On Mon, 2021-11-01 at 16:43 +0100, Vitaly Kuznetsov wrote:
> Paolo Bonzini <pbonzini@redhat.com> writes:
> 
> > On 11/08/21 14:29, Maxim Levitsky wrote:
> > > Modify debug_regs test to create a pending interrupt
> > > and see that it is blocked when single stepping is done
> > > with KVM_GUESTDBG_BLOCKIRQ
> > > 
> > > Signed-off-by: Maxim Levitsky <mlevitsk@redhat.com>
> > > ---
> > >   .../testing/selftests/kvm/x86_64/debug_regs.c | 24 ++++++++++++++++---
> > >   1 file changed, 21 insertions(+), 3 deletions(-)
> > 
> > I haven't looked very much at this, but the test fails.
> > 
> 
> Same here,
> 
> the test passes on AMD but fails consistently on Intel:
> 
> # ./x86_64/debug_regs 
> ==== Test Assertion Failure ====
>   x86_64/debug_regs.c:179: run->exit_reason == KVM_EXIT_DEBUG && run->debug.arch.exception == DB_VECTOR && run->debug.arch.pc == target_rip && run->debug.arch.dr6 == target_dr6
>   pid=13434 tid=13434 errno=0 - Success
>      1	0x00000000004027c6: main at debug_regs.c:179
>      2	0x00007f65344cf554: ?? ??:0
>      3	0x000000000040294a: _start at ??:?
>   SINGLE_STEP[1]: exit 8 exception 1 rip 0x402a25 (should be 0x402a27) dr6 0xffff4ff0 (should be 0xffff4ff0)
> 
> (I know I'm late to the party).

Well that is strange.

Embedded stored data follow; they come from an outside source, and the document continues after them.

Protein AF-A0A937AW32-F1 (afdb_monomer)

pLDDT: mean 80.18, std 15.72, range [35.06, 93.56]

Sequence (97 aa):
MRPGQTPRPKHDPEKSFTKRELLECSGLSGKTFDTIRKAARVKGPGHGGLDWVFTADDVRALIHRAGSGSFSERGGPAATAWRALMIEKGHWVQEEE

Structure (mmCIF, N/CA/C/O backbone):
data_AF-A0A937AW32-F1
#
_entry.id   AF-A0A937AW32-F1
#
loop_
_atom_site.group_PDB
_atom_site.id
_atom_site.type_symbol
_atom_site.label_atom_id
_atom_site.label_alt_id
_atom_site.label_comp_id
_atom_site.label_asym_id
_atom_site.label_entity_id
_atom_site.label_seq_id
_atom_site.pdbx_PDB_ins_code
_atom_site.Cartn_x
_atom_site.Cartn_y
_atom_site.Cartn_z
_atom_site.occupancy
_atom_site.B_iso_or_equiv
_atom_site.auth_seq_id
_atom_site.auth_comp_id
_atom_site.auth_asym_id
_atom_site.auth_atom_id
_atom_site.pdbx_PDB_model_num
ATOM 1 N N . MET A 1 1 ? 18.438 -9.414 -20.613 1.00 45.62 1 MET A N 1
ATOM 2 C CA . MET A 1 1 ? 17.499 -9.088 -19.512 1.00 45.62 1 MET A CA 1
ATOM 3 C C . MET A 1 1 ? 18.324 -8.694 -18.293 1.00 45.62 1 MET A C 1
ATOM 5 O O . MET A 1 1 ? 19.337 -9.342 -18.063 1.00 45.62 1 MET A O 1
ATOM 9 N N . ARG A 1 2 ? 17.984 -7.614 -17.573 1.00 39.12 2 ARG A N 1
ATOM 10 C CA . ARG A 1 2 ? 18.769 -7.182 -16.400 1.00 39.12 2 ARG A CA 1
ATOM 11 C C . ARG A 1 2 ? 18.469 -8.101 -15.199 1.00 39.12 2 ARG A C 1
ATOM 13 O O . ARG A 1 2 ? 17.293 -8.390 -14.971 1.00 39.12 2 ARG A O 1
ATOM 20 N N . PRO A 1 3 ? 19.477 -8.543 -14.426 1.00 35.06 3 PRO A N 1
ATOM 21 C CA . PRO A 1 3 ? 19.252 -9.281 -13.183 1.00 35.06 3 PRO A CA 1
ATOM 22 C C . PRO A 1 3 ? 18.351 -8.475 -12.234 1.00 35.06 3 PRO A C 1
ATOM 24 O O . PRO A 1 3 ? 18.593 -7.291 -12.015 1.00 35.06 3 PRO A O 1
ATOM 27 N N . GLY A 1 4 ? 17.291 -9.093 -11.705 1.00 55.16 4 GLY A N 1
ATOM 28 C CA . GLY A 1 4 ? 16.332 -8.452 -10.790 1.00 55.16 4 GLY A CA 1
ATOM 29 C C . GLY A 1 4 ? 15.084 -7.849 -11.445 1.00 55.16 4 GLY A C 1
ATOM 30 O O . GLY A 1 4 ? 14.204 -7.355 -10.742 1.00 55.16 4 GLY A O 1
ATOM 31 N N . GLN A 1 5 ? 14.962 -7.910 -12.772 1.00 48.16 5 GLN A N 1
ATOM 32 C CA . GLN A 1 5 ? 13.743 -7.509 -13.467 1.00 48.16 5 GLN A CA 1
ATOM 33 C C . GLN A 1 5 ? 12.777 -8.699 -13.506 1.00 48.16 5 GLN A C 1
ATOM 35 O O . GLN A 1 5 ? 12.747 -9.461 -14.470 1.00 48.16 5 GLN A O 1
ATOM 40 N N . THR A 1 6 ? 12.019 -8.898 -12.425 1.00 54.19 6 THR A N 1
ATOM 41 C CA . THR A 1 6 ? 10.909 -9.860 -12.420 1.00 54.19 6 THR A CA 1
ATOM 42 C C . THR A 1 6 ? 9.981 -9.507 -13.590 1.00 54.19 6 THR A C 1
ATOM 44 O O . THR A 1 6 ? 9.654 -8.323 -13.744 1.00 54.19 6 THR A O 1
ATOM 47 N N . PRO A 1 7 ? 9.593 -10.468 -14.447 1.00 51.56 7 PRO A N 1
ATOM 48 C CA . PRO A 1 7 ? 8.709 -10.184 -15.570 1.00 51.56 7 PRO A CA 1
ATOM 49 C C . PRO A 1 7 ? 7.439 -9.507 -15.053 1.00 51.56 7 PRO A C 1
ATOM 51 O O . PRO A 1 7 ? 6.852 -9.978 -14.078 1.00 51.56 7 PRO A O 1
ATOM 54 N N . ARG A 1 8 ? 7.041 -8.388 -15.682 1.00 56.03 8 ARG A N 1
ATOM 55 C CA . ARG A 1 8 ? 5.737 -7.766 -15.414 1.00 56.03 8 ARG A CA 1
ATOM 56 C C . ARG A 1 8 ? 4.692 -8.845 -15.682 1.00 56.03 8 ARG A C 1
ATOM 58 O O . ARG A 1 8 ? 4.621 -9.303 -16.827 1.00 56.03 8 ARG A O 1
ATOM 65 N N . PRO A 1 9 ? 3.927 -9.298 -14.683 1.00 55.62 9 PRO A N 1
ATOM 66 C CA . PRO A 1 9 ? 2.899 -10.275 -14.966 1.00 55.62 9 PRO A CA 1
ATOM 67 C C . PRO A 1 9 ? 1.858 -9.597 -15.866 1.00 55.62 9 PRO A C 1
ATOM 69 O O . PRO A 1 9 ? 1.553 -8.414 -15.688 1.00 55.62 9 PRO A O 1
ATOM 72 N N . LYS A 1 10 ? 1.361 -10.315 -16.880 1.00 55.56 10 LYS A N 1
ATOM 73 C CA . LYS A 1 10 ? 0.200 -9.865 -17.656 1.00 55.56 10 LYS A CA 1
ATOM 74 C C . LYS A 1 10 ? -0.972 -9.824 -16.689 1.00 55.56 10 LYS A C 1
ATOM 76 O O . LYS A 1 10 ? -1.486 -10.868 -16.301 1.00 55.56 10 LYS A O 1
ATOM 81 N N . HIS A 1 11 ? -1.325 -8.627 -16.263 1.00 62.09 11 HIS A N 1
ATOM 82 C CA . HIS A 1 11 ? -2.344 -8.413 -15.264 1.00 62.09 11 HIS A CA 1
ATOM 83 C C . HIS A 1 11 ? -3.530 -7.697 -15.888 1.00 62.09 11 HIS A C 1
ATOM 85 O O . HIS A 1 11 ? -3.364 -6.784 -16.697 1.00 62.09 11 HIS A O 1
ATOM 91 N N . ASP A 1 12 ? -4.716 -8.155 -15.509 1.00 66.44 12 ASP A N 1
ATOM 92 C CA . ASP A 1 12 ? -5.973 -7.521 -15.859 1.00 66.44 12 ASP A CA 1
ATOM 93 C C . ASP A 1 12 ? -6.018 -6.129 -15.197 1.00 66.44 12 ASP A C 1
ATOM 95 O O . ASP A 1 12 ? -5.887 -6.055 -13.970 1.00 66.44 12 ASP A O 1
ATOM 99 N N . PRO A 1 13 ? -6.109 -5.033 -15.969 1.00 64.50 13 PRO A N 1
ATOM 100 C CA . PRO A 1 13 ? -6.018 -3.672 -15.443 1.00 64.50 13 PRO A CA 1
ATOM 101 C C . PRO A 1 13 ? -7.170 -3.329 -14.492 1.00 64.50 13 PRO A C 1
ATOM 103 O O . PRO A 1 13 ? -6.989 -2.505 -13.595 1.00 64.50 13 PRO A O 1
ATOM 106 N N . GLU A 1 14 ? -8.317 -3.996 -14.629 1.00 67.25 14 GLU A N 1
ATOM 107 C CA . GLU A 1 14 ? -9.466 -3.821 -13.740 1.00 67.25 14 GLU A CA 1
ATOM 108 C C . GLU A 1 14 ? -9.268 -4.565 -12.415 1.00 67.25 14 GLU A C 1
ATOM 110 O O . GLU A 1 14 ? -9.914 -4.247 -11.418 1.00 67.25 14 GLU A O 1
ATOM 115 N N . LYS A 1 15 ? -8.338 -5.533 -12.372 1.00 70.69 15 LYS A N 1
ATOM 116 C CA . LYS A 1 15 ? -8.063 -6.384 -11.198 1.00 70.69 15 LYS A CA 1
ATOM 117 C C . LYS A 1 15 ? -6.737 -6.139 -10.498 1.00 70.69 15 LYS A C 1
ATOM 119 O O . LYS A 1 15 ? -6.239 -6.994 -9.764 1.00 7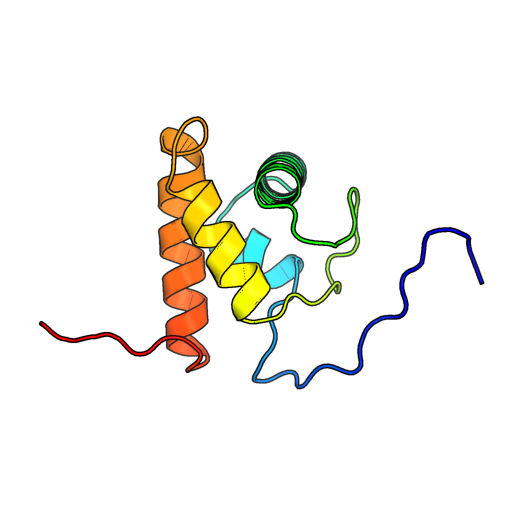0.69 15 LYS A O 1
ATOM 124 N N . SER A 1 16 ? -6.167 -4.971 -10.750 1.00 84.38 16 SER A N 1
ATOM 125 C CA . SER A 1 16 ? -4.768 -4.693 -10.479 1.00 84.38 16 SER A CA 1
ATOM 126 C C . SER A 1 16 ? -4.546 -3.283 -9.962 1.00 84.38 16 SER A C 1
ATOM 128 O O . SER A 1 16 ? -5.261 -2.345 -10.318 1.00 84.38 16 SER A O 1
ATOM 130 N N . PHE A 1 17 ? -3.516 -3.138 -9.132 1.00 90.19 17 PHE A N 1
ATOM 131 C CA . PHE A 1 17 ? -3.181 -1.881 -8.475 1.00 90.19 17 PHE A CA 1
ATOM 132 C C . PHE A 1 17 ? -1.726 -1.547 -8.742 1.00 90.19 17 PHE A C 1
ATOM 134 O O . PHE A 1 17 ? -0.822 -2.300 -8.380 1.00 90.19 17 PHE A O 1
ATOM 141 N N . THR A 1 18 ? -1.470 -0.423 -9.391 1.00 92.19 18 THR A N 1
ATOM 142 C CA . THR A 1 18 ? -0.102 0.027 -9.612 1.00 92.19 18 THR A CA 1
ATOM 143 C C . THR A 1 18 ? 0.484 0.631 -8.341 1.00 92.19 18 THR A C 1
ATOM 145 O O . THR A 1 18 ? -0.216 1.193 -7.496 1.00 92.19 18 THR A O 1
ATOM 148 N N . LYS A 1 19 ? 1.813 0.570 -8.209 1.00 91.50 19 LYS A N 1
ATOM 149 C CA . LYS A 1 19 ? 2.530 1.287 -7.148 1.00 91.50 19 LYS A CA 1
ATOM 150 C C . LYS A 1 19 ? 2.214 2.786 -7.176 1.00 91.50 19 LYS A C 1
ATOM 152 O O . LYS A 1 19 ? 2.154 3.392 -6.113 1.00 91.50 19 LYS A O 1
ATOM 157 N N . ARG A 1 20 ? 2.032 3.372 -8.367 1.00 91.81 20 ARG A N 1
ATOM 158 C CA . ARG A 1 20 ? 1.623 4.772 -8.541 1.00 91.81 20 ARG A CA 1
ATOM 159 C C . ARG A 1 20 ? 0.292 5.042 -7.842 1.00 91.81 20 ARG A C 1
ATOM 161 O O . ARG A 1 20 ? 0.283 5.852 -6.926 1.00 91.81 20 ARG A O 1
ATOM 168 N N . GLU A 1 21 ? -0.760 4.304 -8.192 1.00 92.25 21 GLU A N 1
ATOM 169 C CA . GLU A 1 21 ? -2.097 4.478 -7.602 1.00 92.25 21 GLU A CA 1
ATOM 170 C C . GLU A 1 21 ? -2.063 4.339 -6.076 1.00 92.25 21 GLU A C 1
ATOM 172 O O . GLU A 1 21 ? -2.596 5.181 -5.361 1.00 92.25 21 GLU A O 1
ATOM 177 N N . LEU A 1 22 ? -1.362 3.319 -5.564 1.00 92.88 22 LEU A N 1
ATOM 178 C CA . LEU A 1 22 ? -1.249 3.089 -4.121 1.00 92.88 22 LEU A CA 1
ATOM 179 C C . LEU A 1 22 ? -0.511 4.223 -3.396 1.00 92.88 22 LEU A C 1
ATOM 181 O O . LEU A 1 22 ? -0.834 4.523 -2.247 1.00 92.88 22 LEU A O 1
ATOM 185 N N . LEU A 1 23 ? 0.496 4.839 -4.018 1.00 92.69 23 LEU A N 1
ATOM 186 C CA . LEU A 1 23 ? 1.217 5.975 -3.435 1.00 92.69 23 LEU A CA 1
ATOM 187 C C . LEU A 1 23 ? 0.388 7.259 -3.502 1.00 92.69 23 LEU A C 1
ATOM 189 O O . LEU A 1 23 ? 0.316 7.979 -2.510 1.00 92.69 23 LEU A O 1
ATOM 193 N N . GLU A 1 24 ? -0.249 7.515 -4.643 1.00 92.94 24 GLU A N 1
ATOM 194 C CA . GLU A 1 24 ? -1.071 8.704 -4.874 1.00 92.94 24 GLU A CA 1
ATOM 195 C C . GLU A 1 24 ? -2.280 8.737 -3.937 1.00 92.94 24 GLU A C 1
ATOM 197 O O . GLU A 1 24 ? -2.525 9.763 -3.307 1.00 92.94 24 GLU A O 1
ATOM 202 N N . CYS A 1 25 ? -2.982 7.613 -3.757 1.00 92.75 25 CYS A N 1
ATOM 203 C CA . CYS A 1 25 ? -4.164 7.578 -2.895 1.00 92.75 25 CYS A CA 1
ATOM 204 C C . CYS A 1 25 ? -3.823 7.598 -1.395 1.00 92.75 25 CYS A C 1
ATOM 206 O O . CYS A 1 25 ? -4.616 8.078 -0.592 1.00 92.75 25 CYS A O 1
ATOM 208 N N . SER A 1 26 ? -2.658 7.073 -0.993 1.00 90.50 26 SER A N 1
ATOM 209 C CA . SER A 1 26 ? -2.268 6.993 0.425 1.00 90.50 26 SER A CA 1
ATOM 210 C C . SER A 1 26 ? -1.472 8.192 0.931 1.00 90.50 26 SER A C 1
ATOM 212 O O . SER A 1 26 ? -1.304 8.338 2.141 1.00 90.50 26 SER A O 1
ATOM 214 N N . GLY A 1 27 ? -0.912 9.008 0.033 1.00 89.62 27 GLY A N 1
ATOM 215 C CA . GLY A 1 27 ? 0.007 10.091 0.392 1.00 89.62 27 GLY A CA 1
ATOM 216 C C . GLY A 1 27 ? 1.334 9.610 0.997 1.00 89.62 27 GLY A C 1
ATOM 217 O O . GLY A 1 27 ? 2.099 10.412 1.538 1.00 89.62 27 GLY A O 1
ATOM 218 N N . LEU A 1 28 ? 1.636 8.307 0.940 1.00 89.81 28 LEU A N 1
ATOM 219 C CA . LEU A 1 28 ? 2.877 7.767 1.485 1.00 89.81 28 LEU A CA 1
ATOM 220 C C . LEU A 1 28 ? 4.084 8.123 0.619 1.00 89.81 28 LEU A C 1
ATOM 222 O O . LEU A 1 28 ? 4.044 8.118 -0.609 1.00 89.81 28 LEU A O 1
ATOM 226 N N . SER A 1 29 ? 5.234 8.298 1.273 1.00 89.81 29 SER A N 1
ATOM 227 C CA . SER A 1 29 ? 6.507 8.293 0.554 1.00 89.81 29 SER A CA 1
ATOM 228 C C . SER A 1 29 ? 6.806 6.899 -0.011 1.00 89.81 29 SER A C 1
ATOM 230 O O . SER A 1 29 ? 6.523 5.877 0.625 1.00 89.81 29 SER A O 1
ATOM 232 N N . GLY A 1 30 ? 7.492 6.843 -1.157 1.00 90.25 30 GLY A N 1
ATOM 233 C CA . GLY A 1 30 ? 7.944 5.578 -1.748 1.00 90.25 30 GLY A CA 1
ATOM 234 C C . GLY A 1 30 ? 8.816 4.735 -0.806 1.00 90.25 30 GLY A C 1
ATOM 235 O O . GLY A 1 30 ? 8.772 3.507 -0.864 1.00 90.25 30 GLY A O 1
ATOM 236 N N . LYS A 1 31 ? 9.562 5.381 0.103 1.00 89.94 31 LYS A N 1
ATOM 237 C CA . LYS A 1 31 ? 10.372 4.710 1.130 1.00 89.94 31 LYS A CA 1
ATOM 238 C C . LYS A 1 31 ? 9.497 4.053 2.196 1.00 89.94 31 LYS A C 1
ATOM 240 O O . LYS A 1 31 ? 9.731 2.900 2.539 1.00 89.94 31 LYS A O 1
ATOM 245 N N . THR A 1 32 ? 8.486 4.761 2.704 1.00 89.94 32 THR A N 1
ATOM 246 C CA . THR A 1 32 ? 7.541 4.201 3.684 1.00 89.94 32 THR A CA 1
ATOM 247 C C . THR A 1 32 ? 6.782 3.021 3.088 1.00 89.94 32 THR A C 1
ATOM 249 O O . THR A 1 32 ? 6.695 1.971 3.720 1.00 89.94 32 THR A O 1
ATOM 252 N N . PHE A 1 33 ? 6.308 3.166 1.849 1.00 91.94 33 PHE A N 1
ATOM 253 C CA . PHE A 1 33 ? 5.656 2.087 1.115 1.00 91.94 33 PHE A CA 1
ATOM 254 C C . PHE A 1 33 ? 6.555 0.852 0.991 1.00 91.94 33 PHE A C 1
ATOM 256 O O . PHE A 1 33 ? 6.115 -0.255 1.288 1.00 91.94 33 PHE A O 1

It passes on my intel laptop. Just tested 
(kvm/queue + qemu master, compiled today) :-(

It fails on iteration 1 (and there is iteration 0) which I think means that we
start with RIP on sti, and get #DB on start of xor instruction first (correctly), 
and then we get #DB again on start of xor instruction again?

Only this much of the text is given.